[[ Records for processing, beginning ]]
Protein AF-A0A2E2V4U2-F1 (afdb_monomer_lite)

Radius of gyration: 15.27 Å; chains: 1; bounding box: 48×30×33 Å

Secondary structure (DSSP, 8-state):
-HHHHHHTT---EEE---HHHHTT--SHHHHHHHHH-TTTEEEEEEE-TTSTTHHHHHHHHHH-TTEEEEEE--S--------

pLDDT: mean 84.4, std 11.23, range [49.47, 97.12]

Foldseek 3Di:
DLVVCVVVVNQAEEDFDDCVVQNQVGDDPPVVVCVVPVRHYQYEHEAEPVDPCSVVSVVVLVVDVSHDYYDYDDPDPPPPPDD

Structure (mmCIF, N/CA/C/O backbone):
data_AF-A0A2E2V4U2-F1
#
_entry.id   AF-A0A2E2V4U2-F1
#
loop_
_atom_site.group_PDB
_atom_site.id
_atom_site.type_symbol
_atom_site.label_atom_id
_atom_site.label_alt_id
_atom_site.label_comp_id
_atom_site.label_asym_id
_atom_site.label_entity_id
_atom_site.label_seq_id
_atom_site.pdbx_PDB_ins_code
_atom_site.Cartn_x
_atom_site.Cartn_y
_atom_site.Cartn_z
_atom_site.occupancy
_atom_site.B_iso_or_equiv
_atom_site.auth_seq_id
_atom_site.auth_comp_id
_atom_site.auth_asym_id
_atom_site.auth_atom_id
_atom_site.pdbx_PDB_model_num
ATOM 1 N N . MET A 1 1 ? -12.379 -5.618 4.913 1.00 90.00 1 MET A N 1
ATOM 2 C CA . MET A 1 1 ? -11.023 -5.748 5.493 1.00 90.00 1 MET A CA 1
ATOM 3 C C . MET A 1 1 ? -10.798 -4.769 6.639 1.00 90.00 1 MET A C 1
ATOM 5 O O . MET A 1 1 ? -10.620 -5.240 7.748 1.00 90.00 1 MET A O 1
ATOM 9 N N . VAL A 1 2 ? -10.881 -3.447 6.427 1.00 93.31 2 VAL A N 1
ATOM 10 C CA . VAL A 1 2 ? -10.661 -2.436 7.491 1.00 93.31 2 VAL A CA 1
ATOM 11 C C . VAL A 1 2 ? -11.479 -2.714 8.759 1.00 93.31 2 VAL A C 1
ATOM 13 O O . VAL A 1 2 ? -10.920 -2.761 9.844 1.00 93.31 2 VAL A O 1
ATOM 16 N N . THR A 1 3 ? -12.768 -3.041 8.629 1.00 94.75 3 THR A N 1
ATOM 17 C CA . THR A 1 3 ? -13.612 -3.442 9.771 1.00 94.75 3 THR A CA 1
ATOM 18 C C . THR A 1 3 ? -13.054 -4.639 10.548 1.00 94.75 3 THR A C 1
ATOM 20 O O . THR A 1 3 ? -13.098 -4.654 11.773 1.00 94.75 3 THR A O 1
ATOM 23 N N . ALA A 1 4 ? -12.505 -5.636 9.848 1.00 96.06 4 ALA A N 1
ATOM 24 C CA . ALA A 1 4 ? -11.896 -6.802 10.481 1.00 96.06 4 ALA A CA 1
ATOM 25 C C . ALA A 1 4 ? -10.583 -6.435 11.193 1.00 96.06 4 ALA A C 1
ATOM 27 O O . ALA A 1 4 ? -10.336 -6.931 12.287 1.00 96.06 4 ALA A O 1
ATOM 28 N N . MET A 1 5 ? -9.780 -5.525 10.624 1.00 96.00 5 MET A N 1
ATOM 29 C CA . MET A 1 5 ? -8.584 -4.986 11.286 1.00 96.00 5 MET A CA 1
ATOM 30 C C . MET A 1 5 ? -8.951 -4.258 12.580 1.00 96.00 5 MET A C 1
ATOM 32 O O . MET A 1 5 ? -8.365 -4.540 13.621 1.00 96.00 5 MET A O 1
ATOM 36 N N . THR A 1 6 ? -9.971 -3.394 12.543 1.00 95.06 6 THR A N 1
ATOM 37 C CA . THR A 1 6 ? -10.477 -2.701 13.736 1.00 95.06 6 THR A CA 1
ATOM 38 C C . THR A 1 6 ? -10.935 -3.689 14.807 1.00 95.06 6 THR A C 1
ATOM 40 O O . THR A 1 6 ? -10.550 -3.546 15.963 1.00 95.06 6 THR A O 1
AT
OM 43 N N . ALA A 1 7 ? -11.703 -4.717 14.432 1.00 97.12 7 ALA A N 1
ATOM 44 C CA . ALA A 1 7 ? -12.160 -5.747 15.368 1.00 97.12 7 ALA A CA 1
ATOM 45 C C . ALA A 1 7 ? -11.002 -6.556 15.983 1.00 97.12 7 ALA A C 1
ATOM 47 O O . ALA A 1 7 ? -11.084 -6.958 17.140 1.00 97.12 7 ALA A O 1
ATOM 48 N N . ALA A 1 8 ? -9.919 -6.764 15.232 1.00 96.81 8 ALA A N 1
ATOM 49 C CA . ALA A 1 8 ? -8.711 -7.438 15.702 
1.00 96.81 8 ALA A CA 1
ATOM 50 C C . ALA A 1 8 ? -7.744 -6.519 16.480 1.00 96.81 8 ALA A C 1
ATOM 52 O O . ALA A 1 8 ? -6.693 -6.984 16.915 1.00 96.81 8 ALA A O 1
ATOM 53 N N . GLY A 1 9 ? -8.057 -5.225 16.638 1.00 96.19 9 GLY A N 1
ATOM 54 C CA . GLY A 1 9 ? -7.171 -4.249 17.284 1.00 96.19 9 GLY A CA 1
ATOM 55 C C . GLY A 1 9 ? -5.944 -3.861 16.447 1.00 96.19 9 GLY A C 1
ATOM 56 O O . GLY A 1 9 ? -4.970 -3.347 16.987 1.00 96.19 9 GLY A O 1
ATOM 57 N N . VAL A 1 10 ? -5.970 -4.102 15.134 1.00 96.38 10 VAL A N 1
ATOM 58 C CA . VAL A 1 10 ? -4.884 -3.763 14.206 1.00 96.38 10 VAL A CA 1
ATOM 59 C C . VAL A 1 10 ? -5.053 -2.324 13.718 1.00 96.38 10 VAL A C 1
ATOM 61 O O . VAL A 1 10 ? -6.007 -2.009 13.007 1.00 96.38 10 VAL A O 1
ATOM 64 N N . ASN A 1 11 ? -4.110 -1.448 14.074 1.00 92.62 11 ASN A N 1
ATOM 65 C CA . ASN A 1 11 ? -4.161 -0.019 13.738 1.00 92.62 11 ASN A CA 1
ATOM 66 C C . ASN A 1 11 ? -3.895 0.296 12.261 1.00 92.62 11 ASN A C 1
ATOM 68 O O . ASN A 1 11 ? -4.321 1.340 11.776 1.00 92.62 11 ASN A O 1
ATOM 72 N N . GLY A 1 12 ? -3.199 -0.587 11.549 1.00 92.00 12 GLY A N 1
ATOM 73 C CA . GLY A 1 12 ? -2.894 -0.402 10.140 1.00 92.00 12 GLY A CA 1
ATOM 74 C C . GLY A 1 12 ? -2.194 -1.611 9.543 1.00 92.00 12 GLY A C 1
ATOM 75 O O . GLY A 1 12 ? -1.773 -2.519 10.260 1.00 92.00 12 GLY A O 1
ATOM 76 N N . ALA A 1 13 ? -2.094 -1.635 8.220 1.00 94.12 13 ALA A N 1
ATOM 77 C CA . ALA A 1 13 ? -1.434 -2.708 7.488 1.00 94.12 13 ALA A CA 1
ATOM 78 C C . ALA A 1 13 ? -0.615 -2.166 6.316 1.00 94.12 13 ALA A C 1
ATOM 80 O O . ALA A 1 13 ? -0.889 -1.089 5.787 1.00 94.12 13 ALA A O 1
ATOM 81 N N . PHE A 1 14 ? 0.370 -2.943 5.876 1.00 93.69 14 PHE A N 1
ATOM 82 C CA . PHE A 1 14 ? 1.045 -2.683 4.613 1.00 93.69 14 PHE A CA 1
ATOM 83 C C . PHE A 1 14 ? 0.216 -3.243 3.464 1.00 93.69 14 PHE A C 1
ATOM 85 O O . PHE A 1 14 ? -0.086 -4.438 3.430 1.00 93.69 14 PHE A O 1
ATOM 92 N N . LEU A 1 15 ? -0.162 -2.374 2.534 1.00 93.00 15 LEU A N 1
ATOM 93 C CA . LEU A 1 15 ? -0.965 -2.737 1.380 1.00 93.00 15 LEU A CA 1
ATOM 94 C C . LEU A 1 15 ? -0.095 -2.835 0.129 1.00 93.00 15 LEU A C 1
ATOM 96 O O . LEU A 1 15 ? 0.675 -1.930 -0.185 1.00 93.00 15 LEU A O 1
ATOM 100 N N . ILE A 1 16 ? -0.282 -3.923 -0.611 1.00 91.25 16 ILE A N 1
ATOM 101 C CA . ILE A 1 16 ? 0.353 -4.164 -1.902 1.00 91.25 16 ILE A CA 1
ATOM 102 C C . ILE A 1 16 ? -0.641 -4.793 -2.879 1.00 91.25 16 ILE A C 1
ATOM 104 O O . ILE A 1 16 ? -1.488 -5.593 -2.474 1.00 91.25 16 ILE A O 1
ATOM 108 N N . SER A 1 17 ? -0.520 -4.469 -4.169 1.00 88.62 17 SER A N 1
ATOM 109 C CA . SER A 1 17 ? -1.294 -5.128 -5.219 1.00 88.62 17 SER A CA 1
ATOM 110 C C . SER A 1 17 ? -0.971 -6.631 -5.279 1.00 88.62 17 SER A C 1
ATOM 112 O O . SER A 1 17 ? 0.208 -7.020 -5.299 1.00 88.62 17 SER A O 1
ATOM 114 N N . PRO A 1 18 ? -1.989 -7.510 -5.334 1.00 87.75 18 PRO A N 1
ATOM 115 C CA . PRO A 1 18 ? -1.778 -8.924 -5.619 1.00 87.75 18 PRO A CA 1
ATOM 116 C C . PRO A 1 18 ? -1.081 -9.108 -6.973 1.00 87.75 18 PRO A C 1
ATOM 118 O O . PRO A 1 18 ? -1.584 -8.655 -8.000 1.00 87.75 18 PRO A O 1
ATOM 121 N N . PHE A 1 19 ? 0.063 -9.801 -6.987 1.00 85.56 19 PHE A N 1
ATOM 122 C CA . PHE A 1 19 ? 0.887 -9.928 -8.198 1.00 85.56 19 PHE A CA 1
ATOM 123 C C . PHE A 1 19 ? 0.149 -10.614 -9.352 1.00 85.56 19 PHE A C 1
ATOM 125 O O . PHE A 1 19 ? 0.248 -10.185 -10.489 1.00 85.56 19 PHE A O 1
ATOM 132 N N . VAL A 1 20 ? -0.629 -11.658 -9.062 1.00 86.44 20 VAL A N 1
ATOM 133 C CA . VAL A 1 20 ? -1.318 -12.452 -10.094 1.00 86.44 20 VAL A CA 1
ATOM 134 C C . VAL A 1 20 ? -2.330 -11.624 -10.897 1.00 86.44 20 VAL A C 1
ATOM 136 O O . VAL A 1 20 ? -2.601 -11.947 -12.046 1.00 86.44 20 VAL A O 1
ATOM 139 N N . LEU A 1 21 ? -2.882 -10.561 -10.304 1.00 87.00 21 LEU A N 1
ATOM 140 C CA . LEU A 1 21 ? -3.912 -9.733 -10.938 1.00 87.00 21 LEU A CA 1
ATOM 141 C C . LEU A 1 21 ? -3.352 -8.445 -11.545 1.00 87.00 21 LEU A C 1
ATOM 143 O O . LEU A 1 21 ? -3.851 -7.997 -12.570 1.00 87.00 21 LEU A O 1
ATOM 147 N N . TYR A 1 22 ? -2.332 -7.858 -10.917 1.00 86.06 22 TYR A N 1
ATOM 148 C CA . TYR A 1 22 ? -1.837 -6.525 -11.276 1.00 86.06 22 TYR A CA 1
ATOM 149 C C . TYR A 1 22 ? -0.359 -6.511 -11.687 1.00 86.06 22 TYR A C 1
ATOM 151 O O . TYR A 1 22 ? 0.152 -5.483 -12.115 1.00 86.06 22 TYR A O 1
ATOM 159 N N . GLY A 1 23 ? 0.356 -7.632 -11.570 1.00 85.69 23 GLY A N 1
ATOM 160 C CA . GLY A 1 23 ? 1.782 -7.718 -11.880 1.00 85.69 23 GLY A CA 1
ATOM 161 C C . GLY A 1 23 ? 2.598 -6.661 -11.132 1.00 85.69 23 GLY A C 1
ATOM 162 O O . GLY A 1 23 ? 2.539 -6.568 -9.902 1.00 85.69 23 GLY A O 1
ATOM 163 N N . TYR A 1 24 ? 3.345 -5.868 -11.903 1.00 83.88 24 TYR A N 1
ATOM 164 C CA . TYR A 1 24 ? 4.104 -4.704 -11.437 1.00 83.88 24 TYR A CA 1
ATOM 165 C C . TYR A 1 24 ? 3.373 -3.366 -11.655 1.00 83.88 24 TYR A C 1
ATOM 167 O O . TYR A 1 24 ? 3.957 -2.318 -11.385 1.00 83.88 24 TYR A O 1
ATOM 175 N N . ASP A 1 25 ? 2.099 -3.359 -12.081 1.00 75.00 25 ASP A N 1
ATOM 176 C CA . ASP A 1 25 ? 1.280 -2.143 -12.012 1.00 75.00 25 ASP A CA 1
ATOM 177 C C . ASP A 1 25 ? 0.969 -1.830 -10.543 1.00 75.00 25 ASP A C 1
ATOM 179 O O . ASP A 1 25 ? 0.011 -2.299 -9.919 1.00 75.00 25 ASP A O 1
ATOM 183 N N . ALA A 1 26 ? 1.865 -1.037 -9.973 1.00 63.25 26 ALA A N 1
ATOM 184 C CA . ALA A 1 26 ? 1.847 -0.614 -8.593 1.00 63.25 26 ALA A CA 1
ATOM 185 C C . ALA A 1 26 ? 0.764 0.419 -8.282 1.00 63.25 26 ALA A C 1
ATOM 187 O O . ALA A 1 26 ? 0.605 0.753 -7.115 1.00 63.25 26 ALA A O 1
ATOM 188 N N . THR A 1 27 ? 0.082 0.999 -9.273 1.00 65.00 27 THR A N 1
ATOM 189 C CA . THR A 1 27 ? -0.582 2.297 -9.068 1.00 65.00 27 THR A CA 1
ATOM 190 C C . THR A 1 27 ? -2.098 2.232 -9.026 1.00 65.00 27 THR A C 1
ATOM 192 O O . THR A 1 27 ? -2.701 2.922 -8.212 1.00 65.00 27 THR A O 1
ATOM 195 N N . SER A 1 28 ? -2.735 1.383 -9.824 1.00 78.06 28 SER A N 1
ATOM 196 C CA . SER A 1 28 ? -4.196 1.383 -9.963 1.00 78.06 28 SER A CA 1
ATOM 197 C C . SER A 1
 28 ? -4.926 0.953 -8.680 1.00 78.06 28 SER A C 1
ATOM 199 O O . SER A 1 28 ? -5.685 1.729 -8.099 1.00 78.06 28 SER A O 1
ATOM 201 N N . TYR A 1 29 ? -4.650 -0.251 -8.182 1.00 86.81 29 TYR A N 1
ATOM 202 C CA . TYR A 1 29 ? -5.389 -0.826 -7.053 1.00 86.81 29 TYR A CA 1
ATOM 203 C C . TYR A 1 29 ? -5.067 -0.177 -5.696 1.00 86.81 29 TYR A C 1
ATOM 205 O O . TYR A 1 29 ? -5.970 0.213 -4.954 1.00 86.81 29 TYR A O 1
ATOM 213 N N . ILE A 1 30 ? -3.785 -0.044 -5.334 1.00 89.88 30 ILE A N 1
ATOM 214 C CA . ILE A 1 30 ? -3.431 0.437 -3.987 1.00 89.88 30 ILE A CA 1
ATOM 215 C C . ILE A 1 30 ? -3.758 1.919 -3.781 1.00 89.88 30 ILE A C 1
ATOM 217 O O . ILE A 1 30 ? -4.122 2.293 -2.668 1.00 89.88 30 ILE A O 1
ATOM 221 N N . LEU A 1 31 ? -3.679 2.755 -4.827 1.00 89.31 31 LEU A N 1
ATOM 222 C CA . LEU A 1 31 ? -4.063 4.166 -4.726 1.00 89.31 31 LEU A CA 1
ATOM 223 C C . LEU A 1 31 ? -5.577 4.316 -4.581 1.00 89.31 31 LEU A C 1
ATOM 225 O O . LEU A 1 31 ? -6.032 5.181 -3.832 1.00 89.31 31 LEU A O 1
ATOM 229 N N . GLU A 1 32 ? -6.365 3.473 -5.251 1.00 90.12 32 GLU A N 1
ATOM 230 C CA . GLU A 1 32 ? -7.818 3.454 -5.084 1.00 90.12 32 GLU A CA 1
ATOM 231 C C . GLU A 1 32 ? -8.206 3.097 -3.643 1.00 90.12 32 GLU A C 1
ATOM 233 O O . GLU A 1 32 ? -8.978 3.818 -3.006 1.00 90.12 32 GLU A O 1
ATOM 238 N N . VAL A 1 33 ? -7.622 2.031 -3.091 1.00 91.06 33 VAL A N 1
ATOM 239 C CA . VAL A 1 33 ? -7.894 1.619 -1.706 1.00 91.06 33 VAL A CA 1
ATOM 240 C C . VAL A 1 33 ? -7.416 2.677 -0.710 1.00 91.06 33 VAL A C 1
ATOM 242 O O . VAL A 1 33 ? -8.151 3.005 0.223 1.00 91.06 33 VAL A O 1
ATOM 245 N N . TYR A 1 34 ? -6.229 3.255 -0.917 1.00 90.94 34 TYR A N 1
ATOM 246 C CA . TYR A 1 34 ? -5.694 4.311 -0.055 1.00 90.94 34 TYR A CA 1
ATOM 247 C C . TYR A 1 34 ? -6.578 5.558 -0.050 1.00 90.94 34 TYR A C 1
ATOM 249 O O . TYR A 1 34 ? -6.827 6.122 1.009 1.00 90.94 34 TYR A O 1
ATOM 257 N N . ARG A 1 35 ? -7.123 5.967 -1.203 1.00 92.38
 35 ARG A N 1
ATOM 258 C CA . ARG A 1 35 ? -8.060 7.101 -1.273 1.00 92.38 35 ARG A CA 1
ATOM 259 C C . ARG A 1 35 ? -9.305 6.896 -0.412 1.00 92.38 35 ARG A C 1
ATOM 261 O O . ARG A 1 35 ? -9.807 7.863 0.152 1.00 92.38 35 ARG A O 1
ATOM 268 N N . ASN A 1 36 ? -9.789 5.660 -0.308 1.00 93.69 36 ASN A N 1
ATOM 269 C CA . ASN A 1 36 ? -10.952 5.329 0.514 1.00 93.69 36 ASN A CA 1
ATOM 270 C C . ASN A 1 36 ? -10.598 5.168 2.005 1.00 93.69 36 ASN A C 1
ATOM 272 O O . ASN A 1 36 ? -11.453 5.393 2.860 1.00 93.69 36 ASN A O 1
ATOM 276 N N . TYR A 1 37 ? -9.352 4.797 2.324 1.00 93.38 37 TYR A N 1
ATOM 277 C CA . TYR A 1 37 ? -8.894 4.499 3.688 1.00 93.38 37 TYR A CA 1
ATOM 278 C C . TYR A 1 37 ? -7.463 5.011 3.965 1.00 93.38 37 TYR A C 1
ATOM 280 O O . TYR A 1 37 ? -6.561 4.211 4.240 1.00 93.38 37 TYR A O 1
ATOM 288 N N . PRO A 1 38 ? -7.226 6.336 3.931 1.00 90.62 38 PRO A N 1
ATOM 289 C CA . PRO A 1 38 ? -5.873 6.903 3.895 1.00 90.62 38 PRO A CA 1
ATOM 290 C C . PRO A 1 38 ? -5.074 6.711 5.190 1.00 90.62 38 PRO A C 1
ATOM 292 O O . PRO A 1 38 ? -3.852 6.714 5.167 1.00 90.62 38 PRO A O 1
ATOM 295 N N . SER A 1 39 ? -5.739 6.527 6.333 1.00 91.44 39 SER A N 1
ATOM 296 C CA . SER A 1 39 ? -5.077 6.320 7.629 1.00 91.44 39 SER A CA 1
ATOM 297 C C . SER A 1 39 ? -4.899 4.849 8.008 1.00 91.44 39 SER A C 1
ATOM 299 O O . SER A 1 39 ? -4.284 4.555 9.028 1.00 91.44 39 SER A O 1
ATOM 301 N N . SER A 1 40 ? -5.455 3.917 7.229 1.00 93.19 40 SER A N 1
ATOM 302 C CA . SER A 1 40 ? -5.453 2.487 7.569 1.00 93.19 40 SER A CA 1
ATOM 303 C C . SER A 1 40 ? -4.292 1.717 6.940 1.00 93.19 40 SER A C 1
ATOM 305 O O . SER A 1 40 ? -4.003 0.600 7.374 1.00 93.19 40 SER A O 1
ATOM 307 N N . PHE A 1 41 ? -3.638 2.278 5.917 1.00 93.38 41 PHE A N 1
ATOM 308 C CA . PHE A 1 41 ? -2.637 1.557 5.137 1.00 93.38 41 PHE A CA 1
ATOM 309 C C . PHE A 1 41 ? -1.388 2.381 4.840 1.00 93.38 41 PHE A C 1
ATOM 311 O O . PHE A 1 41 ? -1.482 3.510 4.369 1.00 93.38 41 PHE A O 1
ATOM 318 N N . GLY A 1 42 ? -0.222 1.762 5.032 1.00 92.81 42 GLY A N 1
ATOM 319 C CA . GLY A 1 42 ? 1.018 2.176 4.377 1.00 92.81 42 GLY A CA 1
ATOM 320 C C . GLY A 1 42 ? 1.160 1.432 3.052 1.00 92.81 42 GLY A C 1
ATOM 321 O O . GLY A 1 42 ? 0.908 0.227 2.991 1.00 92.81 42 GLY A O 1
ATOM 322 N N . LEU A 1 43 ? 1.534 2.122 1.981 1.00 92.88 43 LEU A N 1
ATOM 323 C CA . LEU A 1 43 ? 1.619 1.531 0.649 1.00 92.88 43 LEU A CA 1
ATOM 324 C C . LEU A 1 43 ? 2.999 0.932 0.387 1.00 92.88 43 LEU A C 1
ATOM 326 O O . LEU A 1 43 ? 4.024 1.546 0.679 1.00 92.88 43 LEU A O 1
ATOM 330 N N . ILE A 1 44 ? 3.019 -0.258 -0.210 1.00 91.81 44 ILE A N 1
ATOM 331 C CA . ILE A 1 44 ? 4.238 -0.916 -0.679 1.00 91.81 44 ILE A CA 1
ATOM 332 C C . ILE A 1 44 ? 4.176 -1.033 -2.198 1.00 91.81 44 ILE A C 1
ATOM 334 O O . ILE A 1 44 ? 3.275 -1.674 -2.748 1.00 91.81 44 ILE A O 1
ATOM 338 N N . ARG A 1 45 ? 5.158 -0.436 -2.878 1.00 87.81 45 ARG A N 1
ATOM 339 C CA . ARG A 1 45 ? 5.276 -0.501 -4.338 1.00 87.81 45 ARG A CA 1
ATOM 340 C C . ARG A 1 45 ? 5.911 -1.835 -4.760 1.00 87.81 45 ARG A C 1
[[ Records for processing, end ]]
Task to complete >> From the entries above, print the lines beginning at the one with "ATOM 32 O O" and stopping after the one with "ATOM 38 C C", exactly as written and with nothing else.

Exercise solution >>
ATOM 32 O O . MET A 1 5 ? -8.365 -4.540 13.621 1.00 96.00 5 MET A O 1
ATOM 36 N N . THR A 1 6 ? -9.971 -3.394 12.543 1.00 95.06 6 THR A N 1
ATOM 37 C CA . THR A 1 6 ? -10.477 -2.701 13.736 1.00 95.06 6 THR A CA 1
ATOM 38 C C . THR A 1 6 ? -10.935 -3.689 14.807 1.00 95.06 6 THR A C 1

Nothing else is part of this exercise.